Please write out exactly the lines of the data below from the line holding "ATOM 144 C C" through the line holding "ATOM 151 C CA", and leave out the rest.

[[ Records supplied open ]]

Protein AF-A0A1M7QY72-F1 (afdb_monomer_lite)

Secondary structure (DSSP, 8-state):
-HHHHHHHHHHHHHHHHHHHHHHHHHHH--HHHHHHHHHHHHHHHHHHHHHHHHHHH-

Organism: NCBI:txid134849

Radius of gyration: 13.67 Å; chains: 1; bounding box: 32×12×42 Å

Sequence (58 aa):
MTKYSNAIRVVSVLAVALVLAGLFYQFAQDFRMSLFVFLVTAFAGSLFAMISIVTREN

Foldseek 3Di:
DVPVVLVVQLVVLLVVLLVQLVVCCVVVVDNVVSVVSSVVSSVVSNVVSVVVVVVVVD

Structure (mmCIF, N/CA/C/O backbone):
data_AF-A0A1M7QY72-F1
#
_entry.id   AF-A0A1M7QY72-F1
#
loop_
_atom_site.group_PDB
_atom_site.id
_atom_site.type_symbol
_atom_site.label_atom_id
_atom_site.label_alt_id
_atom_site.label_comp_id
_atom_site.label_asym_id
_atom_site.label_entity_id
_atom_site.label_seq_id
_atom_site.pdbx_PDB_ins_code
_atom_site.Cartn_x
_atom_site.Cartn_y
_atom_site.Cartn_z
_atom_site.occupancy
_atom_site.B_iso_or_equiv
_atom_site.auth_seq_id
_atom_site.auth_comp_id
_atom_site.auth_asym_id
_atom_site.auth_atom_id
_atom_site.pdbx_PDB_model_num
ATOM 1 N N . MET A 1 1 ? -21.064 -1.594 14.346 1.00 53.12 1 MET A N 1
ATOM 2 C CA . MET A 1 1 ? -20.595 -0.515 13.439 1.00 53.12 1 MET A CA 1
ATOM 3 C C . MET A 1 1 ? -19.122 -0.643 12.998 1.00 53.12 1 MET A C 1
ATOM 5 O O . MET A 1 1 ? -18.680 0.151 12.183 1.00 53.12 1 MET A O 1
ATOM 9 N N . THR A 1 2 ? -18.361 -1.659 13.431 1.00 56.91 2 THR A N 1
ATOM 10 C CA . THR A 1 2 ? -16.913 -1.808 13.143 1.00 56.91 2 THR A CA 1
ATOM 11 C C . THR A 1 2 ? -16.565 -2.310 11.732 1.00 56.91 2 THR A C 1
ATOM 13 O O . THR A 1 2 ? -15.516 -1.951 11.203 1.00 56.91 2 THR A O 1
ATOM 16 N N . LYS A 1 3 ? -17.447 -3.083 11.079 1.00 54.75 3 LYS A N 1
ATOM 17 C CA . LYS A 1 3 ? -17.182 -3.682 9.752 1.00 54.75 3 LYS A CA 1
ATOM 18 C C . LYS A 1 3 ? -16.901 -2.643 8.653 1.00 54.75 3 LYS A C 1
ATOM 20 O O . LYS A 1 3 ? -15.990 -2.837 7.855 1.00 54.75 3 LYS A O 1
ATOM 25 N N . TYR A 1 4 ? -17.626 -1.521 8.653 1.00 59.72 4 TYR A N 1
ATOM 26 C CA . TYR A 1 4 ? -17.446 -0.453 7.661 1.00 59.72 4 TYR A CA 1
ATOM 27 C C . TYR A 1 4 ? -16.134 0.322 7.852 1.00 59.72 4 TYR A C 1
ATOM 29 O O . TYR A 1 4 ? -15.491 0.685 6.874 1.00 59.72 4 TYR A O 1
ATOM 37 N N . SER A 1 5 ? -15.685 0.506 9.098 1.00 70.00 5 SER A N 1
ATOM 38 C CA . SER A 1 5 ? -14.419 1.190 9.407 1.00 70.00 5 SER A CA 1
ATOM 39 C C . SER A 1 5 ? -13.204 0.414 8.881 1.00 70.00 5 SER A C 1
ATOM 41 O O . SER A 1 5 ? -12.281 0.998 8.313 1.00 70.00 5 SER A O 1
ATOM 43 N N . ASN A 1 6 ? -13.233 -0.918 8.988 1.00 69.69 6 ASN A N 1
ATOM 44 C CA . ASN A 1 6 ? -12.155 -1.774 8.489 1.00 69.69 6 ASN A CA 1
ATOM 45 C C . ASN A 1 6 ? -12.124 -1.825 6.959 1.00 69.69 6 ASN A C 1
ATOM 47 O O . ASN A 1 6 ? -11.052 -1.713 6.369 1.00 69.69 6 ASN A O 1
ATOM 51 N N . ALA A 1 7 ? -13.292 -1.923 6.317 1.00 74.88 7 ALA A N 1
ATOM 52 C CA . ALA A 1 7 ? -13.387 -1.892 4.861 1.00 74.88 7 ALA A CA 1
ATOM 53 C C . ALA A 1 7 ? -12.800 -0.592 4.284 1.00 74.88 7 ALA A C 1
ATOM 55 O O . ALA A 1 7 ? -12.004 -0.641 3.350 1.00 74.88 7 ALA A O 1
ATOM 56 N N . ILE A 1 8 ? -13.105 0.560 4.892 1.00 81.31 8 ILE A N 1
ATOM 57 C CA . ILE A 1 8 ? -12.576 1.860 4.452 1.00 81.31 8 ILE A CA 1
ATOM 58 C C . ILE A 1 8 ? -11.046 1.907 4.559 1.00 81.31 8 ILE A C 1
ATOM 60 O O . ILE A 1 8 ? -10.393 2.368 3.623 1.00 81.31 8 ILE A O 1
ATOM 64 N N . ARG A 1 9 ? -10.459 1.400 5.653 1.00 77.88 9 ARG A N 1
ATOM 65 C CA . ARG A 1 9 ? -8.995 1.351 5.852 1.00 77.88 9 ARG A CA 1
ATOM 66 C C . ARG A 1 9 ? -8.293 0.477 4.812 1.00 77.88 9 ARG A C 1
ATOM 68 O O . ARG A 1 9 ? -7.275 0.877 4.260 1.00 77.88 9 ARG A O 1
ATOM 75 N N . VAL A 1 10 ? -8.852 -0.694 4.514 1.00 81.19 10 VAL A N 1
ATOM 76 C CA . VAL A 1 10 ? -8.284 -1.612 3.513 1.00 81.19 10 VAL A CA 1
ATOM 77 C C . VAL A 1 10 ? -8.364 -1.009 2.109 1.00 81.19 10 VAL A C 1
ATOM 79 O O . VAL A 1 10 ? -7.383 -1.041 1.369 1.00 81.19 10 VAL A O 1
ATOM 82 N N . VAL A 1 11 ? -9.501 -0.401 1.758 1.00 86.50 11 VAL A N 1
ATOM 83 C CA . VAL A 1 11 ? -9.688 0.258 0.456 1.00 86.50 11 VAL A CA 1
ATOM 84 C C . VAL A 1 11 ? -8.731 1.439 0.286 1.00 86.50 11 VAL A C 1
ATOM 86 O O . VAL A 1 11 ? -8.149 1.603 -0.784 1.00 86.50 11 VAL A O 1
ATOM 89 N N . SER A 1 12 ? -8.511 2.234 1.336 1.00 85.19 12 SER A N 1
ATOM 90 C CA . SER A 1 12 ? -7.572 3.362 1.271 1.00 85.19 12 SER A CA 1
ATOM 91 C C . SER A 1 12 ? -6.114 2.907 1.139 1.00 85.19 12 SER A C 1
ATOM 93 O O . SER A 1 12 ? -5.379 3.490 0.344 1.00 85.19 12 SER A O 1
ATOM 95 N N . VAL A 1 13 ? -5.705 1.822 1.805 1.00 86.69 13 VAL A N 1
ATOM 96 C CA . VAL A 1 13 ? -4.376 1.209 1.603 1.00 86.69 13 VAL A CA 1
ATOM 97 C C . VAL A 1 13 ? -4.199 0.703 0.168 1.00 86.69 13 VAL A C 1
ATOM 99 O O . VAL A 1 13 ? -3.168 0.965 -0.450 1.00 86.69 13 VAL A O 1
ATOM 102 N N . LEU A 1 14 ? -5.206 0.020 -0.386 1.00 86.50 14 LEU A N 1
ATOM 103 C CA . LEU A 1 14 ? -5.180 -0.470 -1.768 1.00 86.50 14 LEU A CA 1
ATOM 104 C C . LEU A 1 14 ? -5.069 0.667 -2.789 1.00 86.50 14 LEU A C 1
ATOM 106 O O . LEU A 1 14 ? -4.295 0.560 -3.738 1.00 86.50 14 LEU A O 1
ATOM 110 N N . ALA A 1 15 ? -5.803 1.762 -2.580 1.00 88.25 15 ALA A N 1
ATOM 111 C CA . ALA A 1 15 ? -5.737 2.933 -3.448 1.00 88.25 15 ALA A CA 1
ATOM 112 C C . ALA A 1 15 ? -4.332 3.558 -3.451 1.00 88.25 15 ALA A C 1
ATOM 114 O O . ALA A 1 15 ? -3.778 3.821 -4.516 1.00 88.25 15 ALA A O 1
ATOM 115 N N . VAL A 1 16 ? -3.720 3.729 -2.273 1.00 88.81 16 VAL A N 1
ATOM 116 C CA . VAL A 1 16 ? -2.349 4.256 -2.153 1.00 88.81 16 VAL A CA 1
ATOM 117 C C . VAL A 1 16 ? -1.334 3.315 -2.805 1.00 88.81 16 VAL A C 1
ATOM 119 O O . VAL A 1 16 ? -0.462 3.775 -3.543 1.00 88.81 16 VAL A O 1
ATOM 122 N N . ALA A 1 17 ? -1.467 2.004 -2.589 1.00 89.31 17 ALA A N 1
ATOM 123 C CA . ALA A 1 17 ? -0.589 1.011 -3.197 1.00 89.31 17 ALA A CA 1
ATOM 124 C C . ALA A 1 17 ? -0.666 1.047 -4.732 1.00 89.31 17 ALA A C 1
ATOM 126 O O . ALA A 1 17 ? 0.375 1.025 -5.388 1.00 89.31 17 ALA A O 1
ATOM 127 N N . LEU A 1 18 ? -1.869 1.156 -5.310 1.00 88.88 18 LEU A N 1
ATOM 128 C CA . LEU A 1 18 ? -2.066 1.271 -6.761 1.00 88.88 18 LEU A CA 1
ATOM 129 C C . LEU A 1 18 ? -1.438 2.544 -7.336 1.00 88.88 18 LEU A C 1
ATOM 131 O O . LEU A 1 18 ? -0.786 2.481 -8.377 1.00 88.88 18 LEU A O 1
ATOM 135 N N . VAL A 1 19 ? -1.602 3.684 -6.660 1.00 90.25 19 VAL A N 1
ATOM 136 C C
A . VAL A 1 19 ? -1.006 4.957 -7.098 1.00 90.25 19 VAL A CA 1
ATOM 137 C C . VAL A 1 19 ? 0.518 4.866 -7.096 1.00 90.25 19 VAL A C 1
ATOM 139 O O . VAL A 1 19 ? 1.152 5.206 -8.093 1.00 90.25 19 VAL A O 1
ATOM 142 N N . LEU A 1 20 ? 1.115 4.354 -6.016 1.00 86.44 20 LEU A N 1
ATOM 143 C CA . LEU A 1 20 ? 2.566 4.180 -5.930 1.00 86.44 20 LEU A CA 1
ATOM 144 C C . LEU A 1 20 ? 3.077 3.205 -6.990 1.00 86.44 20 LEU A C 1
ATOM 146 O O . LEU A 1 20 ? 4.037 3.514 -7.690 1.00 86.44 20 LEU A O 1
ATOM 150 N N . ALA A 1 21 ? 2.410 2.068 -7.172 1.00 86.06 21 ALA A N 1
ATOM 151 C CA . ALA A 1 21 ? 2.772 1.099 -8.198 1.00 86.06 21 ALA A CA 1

[[ Records supplied closed ]]
[[ Records supplied open ]]

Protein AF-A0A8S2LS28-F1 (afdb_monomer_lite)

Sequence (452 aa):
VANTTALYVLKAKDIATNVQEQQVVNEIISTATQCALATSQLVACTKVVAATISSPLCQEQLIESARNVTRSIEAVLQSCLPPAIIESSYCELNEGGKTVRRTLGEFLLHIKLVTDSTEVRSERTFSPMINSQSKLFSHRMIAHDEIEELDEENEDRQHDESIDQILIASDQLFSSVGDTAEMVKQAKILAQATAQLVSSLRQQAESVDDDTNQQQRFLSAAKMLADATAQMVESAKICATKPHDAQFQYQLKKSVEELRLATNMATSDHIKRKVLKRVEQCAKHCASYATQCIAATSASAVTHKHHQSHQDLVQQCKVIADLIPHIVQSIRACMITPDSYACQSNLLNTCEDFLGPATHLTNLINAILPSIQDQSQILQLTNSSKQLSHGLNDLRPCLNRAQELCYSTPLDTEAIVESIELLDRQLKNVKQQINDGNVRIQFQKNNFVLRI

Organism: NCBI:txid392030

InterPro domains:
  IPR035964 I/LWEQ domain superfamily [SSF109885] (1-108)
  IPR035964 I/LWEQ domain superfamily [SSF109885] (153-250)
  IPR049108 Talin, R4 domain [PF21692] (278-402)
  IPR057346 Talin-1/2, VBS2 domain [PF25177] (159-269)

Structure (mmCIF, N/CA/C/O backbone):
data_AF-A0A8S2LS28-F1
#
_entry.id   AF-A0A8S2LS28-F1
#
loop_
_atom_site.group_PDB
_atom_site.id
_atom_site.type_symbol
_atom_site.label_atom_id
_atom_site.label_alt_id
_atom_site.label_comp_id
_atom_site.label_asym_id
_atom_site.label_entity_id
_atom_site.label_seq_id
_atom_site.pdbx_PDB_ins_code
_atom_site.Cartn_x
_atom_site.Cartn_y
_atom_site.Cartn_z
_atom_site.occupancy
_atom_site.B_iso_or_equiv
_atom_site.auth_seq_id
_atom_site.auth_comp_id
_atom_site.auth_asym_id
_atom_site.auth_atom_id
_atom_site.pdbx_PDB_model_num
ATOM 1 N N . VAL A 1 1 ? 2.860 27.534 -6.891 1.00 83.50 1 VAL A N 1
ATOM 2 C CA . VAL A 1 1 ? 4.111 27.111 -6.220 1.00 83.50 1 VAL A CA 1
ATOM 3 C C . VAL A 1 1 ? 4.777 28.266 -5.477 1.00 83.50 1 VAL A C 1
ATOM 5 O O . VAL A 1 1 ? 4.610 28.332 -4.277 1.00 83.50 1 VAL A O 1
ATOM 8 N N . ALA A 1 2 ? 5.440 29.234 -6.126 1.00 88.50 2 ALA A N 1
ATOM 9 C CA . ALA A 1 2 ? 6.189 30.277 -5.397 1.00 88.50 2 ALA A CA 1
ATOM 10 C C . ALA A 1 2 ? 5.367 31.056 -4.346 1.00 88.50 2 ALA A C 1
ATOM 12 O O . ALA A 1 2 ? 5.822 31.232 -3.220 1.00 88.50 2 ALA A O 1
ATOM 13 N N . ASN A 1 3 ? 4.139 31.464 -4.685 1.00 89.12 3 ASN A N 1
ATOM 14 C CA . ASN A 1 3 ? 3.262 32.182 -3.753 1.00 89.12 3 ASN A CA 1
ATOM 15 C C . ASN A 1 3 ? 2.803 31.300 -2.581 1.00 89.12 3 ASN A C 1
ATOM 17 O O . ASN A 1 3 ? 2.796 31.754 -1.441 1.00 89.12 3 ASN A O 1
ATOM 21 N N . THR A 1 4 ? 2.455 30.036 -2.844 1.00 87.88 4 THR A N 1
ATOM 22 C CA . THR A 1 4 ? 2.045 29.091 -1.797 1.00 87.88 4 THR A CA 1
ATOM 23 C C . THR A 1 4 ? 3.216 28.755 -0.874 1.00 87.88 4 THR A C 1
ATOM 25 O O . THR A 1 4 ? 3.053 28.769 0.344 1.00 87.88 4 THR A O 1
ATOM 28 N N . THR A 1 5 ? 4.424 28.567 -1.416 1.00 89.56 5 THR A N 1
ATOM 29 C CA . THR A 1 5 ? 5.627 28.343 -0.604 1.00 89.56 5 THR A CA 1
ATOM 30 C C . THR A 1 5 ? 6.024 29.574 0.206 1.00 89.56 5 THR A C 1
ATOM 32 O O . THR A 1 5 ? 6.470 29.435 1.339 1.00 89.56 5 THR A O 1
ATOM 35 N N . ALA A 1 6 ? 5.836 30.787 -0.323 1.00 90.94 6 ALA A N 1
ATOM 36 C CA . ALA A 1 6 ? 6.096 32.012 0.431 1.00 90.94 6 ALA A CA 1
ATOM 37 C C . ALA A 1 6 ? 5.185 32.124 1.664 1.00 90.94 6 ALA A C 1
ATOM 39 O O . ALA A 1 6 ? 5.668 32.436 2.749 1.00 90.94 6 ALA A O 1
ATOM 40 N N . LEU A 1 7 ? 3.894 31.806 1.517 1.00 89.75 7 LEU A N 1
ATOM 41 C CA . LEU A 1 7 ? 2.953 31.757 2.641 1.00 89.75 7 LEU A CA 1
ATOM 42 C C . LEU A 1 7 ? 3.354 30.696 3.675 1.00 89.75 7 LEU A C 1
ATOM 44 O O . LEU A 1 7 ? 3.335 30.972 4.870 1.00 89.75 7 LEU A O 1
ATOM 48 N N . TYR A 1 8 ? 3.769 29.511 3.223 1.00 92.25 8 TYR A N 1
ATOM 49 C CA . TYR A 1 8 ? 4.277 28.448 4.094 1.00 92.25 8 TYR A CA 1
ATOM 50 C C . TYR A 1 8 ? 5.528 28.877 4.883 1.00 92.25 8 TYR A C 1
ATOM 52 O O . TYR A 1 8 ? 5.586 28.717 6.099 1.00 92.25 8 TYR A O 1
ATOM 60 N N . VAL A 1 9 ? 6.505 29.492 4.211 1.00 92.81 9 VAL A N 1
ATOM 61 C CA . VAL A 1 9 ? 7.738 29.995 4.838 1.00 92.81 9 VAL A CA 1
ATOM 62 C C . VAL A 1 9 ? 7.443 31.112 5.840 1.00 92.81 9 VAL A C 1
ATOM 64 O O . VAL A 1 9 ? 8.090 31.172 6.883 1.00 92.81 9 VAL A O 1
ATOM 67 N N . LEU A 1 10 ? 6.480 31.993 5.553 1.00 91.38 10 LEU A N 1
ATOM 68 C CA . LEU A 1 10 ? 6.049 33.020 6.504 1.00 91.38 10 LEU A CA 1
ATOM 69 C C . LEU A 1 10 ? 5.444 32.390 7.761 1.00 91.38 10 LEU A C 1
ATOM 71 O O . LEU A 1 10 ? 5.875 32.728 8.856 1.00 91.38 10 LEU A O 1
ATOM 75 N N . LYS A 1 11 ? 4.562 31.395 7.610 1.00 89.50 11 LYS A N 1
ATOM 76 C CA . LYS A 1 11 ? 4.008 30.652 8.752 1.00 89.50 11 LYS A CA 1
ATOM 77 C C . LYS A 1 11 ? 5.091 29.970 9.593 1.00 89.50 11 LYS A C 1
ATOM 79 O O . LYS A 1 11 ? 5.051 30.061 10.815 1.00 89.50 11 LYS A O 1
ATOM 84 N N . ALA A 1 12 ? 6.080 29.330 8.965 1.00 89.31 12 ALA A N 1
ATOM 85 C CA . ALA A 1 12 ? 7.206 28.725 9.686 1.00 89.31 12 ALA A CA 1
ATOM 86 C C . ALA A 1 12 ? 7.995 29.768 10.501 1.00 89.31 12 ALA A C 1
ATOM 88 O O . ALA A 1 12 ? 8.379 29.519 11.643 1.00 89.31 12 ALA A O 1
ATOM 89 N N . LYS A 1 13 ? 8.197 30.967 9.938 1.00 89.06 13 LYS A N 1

[[ Records supplied closed ]]

▶ **Finished exercise**:
ATOM 144 C C . LEU A 1 20 ? 3.077 3.205 -6.990 1.00 86.44 20 LEU A C 1
ATOM 146 O O . LEU A 1 20 ? 4.037 3.514 -7.690 1.00 86.44 20 LEU A O 1
ATOM 150 N N . ALA A 1 21 ? 2.410 2.068 -7.172 1.00 86.06 21 ALA A N 1
ATOM 151 C CA . ALA A 1 21 ? 2.772 1.099 -8.198 1.00 86.06 21 ALA A CA 1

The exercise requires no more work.